Skullflower Bio
Matthew Bower Neil Campbell Stuart Dennison
Genres
drone
They were one of, if not the first, band playing the kind of freeform, bass-heavy, feedback-driven improv noise-rock favored by the likes of Earth, Sunn O))), Gravitar, Boris, etc.
They were a huge influence on Godflesh, who played dates with them before signing to Earache. Godflesh has also borrowed the occasional title from songs by Ramleh and other Broken Flag cassette artists -- an obscure homage, perhaps? (Note, too, that Skullflower's INFINTYLAND was released on Godflesh guitarist Justin Broadrick's short-lived HeadDirt label. Now you know why it's so fucking hard to find, right?)
Their various lineups have included members of Ascension, Terminal Cheesecake, Whitehouse, Total, Ramleh, Breathless, Coil, and other bands of note.
Guitarist Gary Mundy (aka Gary Ramleh), who played in both Ramleh and Skullflower throughout the band's early years (and now plays in Breathless), is notable also for having established the Broken Flag label, which put out important vinyl releases such as the NEUNGAMME compilation, albums by Gioncarlo Toniutti and Toll, and the first two full-length Skullflower releases, the self-titled ep (aka BIRTHDEATH) and FORM DESTROYER. Broken Flag's cassette label (over seventy releases) includes early releases by the likes of Ramleh, Controlled Bleeding, MB, Con-Dom, Gioncarlo Toniutti, Total, and compilation appearances by such artists as the New Blockaders and Le Syndicate.

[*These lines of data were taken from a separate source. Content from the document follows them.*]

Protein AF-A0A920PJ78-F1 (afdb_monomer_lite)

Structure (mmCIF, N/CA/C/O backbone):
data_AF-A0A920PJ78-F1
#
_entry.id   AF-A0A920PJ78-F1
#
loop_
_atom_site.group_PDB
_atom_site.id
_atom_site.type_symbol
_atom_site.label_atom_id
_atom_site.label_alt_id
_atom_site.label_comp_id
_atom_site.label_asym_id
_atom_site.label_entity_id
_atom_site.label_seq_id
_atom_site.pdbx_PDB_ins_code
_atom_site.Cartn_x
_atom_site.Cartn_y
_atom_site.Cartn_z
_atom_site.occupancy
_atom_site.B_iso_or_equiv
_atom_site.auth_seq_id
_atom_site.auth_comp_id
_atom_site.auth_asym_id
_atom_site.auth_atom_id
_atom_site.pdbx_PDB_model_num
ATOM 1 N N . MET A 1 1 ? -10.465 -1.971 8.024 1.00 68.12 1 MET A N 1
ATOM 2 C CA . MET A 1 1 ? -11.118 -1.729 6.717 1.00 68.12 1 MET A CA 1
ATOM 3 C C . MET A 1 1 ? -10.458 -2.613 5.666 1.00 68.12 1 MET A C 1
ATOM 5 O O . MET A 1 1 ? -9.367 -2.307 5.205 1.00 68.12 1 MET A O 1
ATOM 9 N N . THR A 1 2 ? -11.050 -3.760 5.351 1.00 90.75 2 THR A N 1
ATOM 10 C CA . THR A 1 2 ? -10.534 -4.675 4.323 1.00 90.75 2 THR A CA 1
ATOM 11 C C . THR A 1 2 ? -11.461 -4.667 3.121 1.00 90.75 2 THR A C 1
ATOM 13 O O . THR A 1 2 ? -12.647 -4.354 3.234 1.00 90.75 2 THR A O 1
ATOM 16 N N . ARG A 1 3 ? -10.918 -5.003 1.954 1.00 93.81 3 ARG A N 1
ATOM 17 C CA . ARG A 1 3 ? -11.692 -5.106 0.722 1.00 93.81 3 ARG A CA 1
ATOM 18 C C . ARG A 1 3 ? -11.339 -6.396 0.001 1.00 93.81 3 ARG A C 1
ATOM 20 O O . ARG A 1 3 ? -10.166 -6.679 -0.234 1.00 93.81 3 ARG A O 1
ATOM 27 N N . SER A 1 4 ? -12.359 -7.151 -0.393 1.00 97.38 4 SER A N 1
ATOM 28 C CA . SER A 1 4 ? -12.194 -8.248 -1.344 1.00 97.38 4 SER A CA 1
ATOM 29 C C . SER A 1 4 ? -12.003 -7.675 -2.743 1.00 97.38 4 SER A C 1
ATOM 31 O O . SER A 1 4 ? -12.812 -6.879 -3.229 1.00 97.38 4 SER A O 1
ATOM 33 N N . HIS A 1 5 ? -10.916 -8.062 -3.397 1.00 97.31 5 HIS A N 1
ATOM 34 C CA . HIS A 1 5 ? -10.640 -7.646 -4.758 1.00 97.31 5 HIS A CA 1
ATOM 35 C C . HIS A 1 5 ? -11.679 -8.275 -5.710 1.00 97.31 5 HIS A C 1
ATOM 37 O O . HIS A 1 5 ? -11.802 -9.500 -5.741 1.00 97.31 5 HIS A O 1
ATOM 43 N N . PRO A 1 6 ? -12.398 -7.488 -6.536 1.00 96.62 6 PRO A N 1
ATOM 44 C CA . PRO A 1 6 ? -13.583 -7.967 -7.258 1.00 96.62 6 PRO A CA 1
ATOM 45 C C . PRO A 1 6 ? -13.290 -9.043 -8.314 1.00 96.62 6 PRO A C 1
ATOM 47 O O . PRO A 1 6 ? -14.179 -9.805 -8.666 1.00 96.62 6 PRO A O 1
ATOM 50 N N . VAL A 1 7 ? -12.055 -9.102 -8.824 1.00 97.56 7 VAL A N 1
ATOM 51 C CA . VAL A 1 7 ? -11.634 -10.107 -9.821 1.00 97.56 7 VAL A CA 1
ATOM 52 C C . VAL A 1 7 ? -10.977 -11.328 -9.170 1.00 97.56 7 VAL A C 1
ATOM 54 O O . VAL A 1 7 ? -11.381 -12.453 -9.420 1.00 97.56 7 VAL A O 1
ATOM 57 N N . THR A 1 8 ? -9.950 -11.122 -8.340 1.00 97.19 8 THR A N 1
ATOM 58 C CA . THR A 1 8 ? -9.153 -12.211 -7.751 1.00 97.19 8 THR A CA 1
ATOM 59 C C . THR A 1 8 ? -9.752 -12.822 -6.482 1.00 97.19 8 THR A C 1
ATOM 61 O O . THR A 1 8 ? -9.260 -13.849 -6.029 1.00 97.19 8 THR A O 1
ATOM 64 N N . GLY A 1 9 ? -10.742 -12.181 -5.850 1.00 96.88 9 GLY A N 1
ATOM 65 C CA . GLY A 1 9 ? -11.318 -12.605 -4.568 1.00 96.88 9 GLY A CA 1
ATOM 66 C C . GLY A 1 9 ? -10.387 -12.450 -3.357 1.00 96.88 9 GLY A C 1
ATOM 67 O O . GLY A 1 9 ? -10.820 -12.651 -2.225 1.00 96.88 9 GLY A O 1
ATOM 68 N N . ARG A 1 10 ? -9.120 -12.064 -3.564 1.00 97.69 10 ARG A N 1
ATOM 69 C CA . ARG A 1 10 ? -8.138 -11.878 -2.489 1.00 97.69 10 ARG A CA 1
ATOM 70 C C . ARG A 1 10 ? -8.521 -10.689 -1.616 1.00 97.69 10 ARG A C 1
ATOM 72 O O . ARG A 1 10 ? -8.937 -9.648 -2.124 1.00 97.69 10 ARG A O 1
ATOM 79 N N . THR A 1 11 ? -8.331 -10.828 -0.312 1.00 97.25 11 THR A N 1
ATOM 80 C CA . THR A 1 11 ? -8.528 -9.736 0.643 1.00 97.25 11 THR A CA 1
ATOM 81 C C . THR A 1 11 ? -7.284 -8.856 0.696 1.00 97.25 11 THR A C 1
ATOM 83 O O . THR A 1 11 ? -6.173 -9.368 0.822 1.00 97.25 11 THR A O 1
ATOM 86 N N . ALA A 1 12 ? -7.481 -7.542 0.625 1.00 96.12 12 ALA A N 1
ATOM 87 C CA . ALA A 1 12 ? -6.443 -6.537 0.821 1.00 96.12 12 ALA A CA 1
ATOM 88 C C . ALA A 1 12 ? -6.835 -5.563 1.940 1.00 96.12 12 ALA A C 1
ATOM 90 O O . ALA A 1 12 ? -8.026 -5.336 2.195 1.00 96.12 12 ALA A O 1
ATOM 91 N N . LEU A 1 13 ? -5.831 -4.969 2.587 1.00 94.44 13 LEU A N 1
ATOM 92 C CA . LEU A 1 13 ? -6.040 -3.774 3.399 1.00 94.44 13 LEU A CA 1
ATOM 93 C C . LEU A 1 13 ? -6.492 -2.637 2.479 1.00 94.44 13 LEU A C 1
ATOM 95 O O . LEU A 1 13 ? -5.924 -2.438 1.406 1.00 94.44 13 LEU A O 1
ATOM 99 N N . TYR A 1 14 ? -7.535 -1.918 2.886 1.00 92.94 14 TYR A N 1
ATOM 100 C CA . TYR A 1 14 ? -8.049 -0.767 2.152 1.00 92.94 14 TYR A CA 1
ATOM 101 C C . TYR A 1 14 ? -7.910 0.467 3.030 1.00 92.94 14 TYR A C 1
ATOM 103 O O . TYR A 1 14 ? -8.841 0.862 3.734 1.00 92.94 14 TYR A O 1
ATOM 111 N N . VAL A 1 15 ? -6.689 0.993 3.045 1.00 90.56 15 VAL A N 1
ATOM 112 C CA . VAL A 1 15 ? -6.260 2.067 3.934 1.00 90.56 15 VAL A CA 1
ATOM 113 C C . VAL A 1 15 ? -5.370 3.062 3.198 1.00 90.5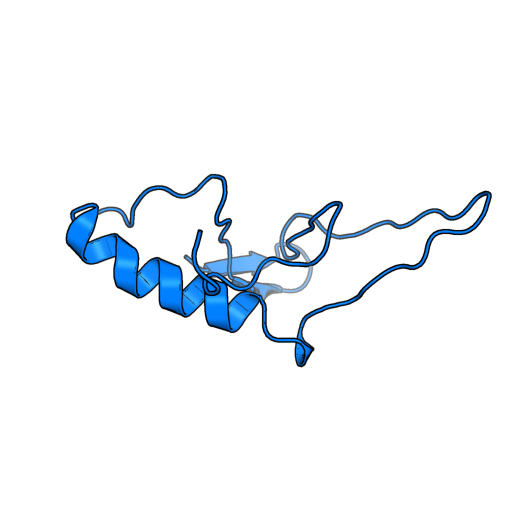6 15 VAL A C 1
ATOM 115 O O . VAL A 1 15 ? -4.819 2.742 2.146 1.00 90.56 15 VAL A O 1
ATOM 118 N N . SER A 1 16 ? -5.268 4.279 3.727 1.00 86.12 16 SER A N 1
ATOM 119 C CA . SER A 1 16 ? -4.407 5.330 3.188 1.00 86.12 16 SER A CA 1
ATOM 120 C C . SER A 1 16 ? -4.116 6.359 4.288 1.00 86.12 16 SER A C 1
ATOM 122 O O . SER A 1 16 ? -5.067 7.007 4.743 1.00 86.12 16 SER A O 1
ATOM 124 N N . PRO A 1 17 ? -2.836 6.558 4.667 1.00 81.00 17 PRO A N 1
ATOM 125 C CA . PRO A 1 17 ? -2.434 7.559 5.659 1.00 81.00 17 PRO A CA 1
ATOM 126 C C . PRO A 1 17 ? -2.856 8.988 5.300 1.00 81.00 17 PRO A C 1
ATOM 128 O O . PRO A 1 17 ? -2.998 9.835 6.171 1.00 81.00 17 PRO A O 1
ATOM 131 N N . HIS A 1 18 ? -3.066 9.267 4.010 1.00 79.00 18 HIS A N 1
ATOM 132 C CA . HIS A 1 18 ? -3.369 10.611 3.521 1.00 79.00 18 HIS A CA 1
ATOM 133 C C . HIS A 1 18 ? -4.861 10.945 3.491 1.00 79.00 18 HIS A C 1
ATOM 135 O O . HIS A 1 18 ? -5.215 12.116 3.382 1.00 79.00 18 HIS A O 1
ATOM 141 N N . THR A 1 19 ? -5.744 9.943 3.515 1.00 82.69 19 THR A N 1
ATOM 142 C CA . THR A 1 19 ? -7.181 10.161 3.259 1.00 82.69 19 THR A CA 1
ATOM 143 C C . THR A 1 19 ? -8.100 9.623 4.345 1.00 82.69 19 THR A C 1
ATOM 145 O O . THR A 1 19 ? -9.275 9.978 4.352 1.00 82.69 19 THR A O 1
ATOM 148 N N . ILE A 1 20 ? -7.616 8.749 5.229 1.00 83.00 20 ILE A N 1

Philip Best, sometime collaborator live and in the studio with Skullflower in its later years (and co-conspirator in Ramleh during Mundy's jaunt with the band), is not only a floating member of notorious power-electronic godfathers Whitehouse, but also ran a cassette label called Iphar in the early eighties that released early material by significant power-electronic bands like Ramleh, Sutcliffe Jugend, SPK, and Consumer Electronics.
The band and its members have been hefty contributors to the recorded output of the UK in the last couple of decades of the twentieth century. We're talking literally hundreds of releases, ranging from pure noise to freejazz improv (with lots of fuzz and drone and sheer volume in between), a great many of them genuinely brilliant.